Another thing as I recall was I hated the food on British Airways and basically didn’t eat much for two days. But then I never ate anything as a kid anyway. You may wanna pack your kiddie some treats.

The plane wasn’t full so I was able to stretch out and sleep, and they were very nice.

Good luck!

I think 5 is a little young IMO to fly unaccompanied. Then again, it does depend on how resilient your child is. But I consider it akin to leaving your child alone in your home. Would you feel comfortable doing that with him at age 5? I wouldn’t. But when my son was 7, running next door to the neighbors or plowing in the winter with him inside wasn’t a big deal.

I think I was 8 the first time I flew alone, and from what I remember I had a blast, but I think 5 might be a bit young for a four-hour solo flight. Heck, I’m 31 and I get antsy past the 2-hour mark. But it’d depend on the kid in question.

I have a five year old boy as well as an eight year old boy who, of course, was once five. :slight_smile:

I agree with those who’ve said it varies by boy. My oldest boy, Michael, would have done fine on a four hour flight by himself - just pack his Nintendo DS and a couple bags of pretzels and he would have been golden. Adam, my current five year old, wouldn’t be able to handle it. He just isn’t confident or independent enough yet (but I still love you, Adam!).

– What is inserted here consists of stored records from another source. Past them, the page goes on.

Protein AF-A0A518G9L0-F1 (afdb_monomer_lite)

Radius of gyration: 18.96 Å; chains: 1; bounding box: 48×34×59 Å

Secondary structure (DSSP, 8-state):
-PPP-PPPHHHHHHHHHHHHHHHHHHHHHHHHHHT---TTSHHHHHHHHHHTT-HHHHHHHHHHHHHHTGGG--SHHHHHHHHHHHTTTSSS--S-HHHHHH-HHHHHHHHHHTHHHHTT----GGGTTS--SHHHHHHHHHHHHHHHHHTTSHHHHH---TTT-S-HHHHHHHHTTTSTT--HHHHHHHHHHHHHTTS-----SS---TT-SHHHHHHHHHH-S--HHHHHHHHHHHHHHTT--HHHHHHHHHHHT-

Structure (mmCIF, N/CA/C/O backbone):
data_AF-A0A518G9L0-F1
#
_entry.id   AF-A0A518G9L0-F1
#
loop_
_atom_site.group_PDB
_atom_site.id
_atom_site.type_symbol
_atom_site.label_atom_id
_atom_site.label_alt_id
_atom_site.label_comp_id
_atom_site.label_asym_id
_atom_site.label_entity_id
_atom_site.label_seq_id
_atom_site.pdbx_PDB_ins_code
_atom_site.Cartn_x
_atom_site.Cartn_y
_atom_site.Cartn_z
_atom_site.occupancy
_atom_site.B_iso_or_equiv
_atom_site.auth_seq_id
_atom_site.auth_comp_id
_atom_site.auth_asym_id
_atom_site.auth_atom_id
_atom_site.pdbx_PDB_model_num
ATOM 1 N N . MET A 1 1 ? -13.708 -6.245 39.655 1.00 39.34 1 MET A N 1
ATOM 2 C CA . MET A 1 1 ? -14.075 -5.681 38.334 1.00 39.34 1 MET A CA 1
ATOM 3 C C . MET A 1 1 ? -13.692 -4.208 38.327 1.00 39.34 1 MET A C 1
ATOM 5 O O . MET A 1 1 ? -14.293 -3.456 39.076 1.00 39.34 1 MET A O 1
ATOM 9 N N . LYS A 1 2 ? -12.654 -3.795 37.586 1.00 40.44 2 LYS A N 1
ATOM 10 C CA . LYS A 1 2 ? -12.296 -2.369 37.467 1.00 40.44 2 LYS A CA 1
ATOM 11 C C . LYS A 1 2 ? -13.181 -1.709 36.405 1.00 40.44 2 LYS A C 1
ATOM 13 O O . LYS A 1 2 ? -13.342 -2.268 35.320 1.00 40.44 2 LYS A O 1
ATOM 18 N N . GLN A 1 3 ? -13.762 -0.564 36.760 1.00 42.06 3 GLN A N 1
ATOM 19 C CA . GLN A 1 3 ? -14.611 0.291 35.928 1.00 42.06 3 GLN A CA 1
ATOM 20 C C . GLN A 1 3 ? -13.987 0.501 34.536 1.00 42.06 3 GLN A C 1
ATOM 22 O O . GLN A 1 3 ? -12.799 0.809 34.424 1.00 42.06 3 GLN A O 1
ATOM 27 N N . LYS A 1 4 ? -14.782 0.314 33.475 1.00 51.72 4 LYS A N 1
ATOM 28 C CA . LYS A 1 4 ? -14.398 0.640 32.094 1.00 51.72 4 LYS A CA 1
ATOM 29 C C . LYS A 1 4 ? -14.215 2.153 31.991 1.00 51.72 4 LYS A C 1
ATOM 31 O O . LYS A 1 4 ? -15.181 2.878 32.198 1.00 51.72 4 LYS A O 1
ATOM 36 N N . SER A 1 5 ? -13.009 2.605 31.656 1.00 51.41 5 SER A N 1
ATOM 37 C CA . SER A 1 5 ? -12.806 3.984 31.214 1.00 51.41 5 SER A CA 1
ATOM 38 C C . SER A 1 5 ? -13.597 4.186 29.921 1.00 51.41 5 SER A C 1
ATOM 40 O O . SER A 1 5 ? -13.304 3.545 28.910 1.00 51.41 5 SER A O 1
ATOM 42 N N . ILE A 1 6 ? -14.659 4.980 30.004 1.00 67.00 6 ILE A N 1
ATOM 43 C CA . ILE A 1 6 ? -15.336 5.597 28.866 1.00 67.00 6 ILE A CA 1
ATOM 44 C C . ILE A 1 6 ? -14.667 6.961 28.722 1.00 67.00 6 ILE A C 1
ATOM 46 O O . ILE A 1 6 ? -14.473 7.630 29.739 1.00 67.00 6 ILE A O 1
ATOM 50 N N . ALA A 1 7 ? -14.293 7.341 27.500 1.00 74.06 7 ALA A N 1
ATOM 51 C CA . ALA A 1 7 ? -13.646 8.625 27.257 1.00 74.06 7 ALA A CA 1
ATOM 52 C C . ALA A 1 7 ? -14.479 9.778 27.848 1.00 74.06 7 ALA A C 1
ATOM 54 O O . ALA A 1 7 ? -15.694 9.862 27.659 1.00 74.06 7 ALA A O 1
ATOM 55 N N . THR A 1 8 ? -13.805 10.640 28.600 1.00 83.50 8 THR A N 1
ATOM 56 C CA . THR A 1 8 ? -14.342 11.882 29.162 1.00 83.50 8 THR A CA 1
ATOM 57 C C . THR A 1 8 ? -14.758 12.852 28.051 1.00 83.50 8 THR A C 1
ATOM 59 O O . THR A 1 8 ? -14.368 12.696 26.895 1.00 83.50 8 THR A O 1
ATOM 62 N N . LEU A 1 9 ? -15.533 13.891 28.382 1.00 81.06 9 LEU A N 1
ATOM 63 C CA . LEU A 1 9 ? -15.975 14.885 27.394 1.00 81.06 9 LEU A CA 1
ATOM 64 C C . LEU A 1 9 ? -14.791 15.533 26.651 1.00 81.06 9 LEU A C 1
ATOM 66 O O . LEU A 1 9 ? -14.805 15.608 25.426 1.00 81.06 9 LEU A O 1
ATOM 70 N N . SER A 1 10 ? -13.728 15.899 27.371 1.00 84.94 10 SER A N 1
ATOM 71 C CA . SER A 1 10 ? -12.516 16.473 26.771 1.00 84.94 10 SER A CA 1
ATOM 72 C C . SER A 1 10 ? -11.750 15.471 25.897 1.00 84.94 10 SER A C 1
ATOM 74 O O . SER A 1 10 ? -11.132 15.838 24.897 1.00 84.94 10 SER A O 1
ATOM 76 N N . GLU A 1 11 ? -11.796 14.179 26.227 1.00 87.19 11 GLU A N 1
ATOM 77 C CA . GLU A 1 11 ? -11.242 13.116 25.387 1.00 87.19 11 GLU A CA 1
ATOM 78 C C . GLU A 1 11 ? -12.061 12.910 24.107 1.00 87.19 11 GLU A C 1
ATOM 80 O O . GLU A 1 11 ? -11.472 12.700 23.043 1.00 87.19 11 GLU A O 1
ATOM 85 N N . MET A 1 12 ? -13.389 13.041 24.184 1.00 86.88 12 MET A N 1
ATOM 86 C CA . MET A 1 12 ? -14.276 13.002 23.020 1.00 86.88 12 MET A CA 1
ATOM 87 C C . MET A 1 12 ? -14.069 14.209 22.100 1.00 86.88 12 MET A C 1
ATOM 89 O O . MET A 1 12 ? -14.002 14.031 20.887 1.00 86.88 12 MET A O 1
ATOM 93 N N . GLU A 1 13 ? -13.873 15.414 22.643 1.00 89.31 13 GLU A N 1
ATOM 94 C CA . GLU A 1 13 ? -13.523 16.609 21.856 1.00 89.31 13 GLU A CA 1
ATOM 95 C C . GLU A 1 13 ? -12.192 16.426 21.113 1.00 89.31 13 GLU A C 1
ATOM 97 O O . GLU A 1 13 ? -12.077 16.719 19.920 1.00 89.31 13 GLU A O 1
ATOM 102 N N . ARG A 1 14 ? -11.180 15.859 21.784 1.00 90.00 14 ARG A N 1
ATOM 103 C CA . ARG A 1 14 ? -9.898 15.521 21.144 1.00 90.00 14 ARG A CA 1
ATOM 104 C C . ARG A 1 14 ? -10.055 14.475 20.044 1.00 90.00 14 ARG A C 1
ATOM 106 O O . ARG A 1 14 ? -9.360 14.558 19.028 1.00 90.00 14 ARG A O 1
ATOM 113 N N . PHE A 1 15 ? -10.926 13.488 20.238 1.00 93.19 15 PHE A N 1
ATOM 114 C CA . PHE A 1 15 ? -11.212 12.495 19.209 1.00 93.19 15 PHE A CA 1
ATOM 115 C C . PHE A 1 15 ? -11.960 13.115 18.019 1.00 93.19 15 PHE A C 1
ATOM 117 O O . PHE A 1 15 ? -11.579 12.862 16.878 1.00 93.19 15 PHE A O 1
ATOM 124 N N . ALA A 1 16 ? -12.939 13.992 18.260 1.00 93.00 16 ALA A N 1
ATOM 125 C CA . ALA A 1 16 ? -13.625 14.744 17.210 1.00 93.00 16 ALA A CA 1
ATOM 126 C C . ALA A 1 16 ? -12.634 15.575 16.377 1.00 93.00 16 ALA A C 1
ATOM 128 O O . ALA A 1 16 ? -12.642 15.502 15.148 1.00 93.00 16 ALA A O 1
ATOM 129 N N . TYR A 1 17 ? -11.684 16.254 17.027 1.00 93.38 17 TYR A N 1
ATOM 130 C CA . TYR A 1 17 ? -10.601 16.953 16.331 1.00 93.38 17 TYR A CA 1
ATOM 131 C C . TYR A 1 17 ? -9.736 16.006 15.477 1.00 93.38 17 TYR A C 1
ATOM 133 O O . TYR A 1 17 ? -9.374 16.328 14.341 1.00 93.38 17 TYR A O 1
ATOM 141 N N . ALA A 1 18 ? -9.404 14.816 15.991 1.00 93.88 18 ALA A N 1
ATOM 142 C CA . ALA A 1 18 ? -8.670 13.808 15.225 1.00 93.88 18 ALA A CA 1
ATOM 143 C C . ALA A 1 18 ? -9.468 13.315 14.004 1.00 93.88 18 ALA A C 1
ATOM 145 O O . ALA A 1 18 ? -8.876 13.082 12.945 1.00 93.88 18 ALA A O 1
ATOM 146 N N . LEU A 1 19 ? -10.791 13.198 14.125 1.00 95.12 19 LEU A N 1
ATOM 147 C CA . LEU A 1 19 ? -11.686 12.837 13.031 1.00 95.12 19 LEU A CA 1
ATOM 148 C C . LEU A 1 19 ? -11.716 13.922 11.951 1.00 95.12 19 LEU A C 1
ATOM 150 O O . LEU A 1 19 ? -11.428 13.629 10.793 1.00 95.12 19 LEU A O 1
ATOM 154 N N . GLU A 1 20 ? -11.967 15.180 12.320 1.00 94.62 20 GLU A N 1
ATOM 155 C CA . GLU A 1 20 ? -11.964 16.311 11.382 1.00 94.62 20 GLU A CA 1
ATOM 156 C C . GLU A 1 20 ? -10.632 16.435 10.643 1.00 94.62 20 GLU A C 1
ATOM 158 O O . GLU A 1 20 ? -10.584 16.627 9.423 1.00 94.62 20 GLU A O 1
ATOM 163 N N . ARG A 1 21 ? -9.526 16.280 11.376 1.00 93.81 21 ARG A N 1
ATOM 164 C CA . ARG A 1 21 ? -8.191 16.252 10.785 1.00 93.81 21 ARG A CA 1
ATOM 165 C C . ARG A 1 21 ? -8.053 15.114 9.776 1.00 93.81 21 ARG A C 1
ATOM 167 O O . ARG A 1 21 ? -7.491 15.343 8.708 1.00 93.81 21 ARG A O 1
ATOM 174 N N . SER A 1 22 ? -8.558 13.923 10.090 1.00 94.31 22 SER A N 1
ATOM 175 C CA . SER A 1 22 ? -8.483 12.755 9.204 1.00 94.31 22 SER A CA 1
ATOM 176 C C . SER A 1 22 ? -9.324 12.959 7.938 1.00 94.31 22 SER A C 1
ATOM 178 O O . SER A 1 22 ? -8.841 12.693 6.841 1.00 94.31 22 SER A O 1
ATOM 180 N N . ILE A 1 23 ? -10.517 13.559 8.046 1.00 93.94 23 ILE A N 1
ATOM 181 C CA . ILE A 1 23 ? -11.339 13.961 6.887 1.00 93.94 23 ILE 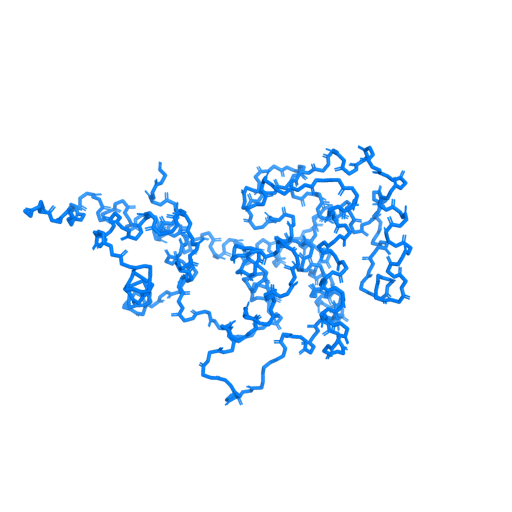A CA 1
ATOM 182 C C . ILE A 1 23 ? -10.545 14.895 5.962 1.00 93.94 23 ILE A C 1
ATOM 184 O O . ILE A 1 23 ? -10.430 14.645 4.758 1.00 93.94 23 ILE A O 1
ATOM 188 N N . ARG A 1 24 ? -9.939 15.951 6.522 1.00 93.19 24 ARG A N 1
ATOM 189 C CA . ARG A 1 24 ? -9.118 16.898 5.748 1.00 93.19 24 ARG A CA 1
ATOM 190 C C . ARG A 1 24 ? -7.914 16.208 5.110 1.00 93.19 24 ARG A C 1
ATOM 192 O O . ARG A 1 24 ? -7.631 16.442 3.940 1.00 93.19 24 ARG A O 1
ATOM 199 N N . GLN A 1 25 ? -7.224 15.339 5.849 1.00 90.00 25 GLN A N 1
ATOM 200 C CA . GLN A 1 25 ? -6.064 14.599 5.346 1.00 90.00 25 GLN A CA 1
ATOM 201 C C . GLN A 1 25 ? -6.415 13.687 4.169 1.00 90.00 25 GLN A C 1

I’d say the answer is a definite maybe, depending on your kid.

5? Not unless it was really urgent. What if the plane has to make an unplanned detour / early landing or something? Even if the staff are keeping their eyes on him, those are rough situations. Not to mention, the stories one hears (rare though they are) of people trying “funny” stuff with unaccompanied minors.

Heck, my kids are 13 and 10 and I wouldn’t do this - admittedly my kids are not as mature as many age-peers are and both have proven that they are not reliable reporters of events around them.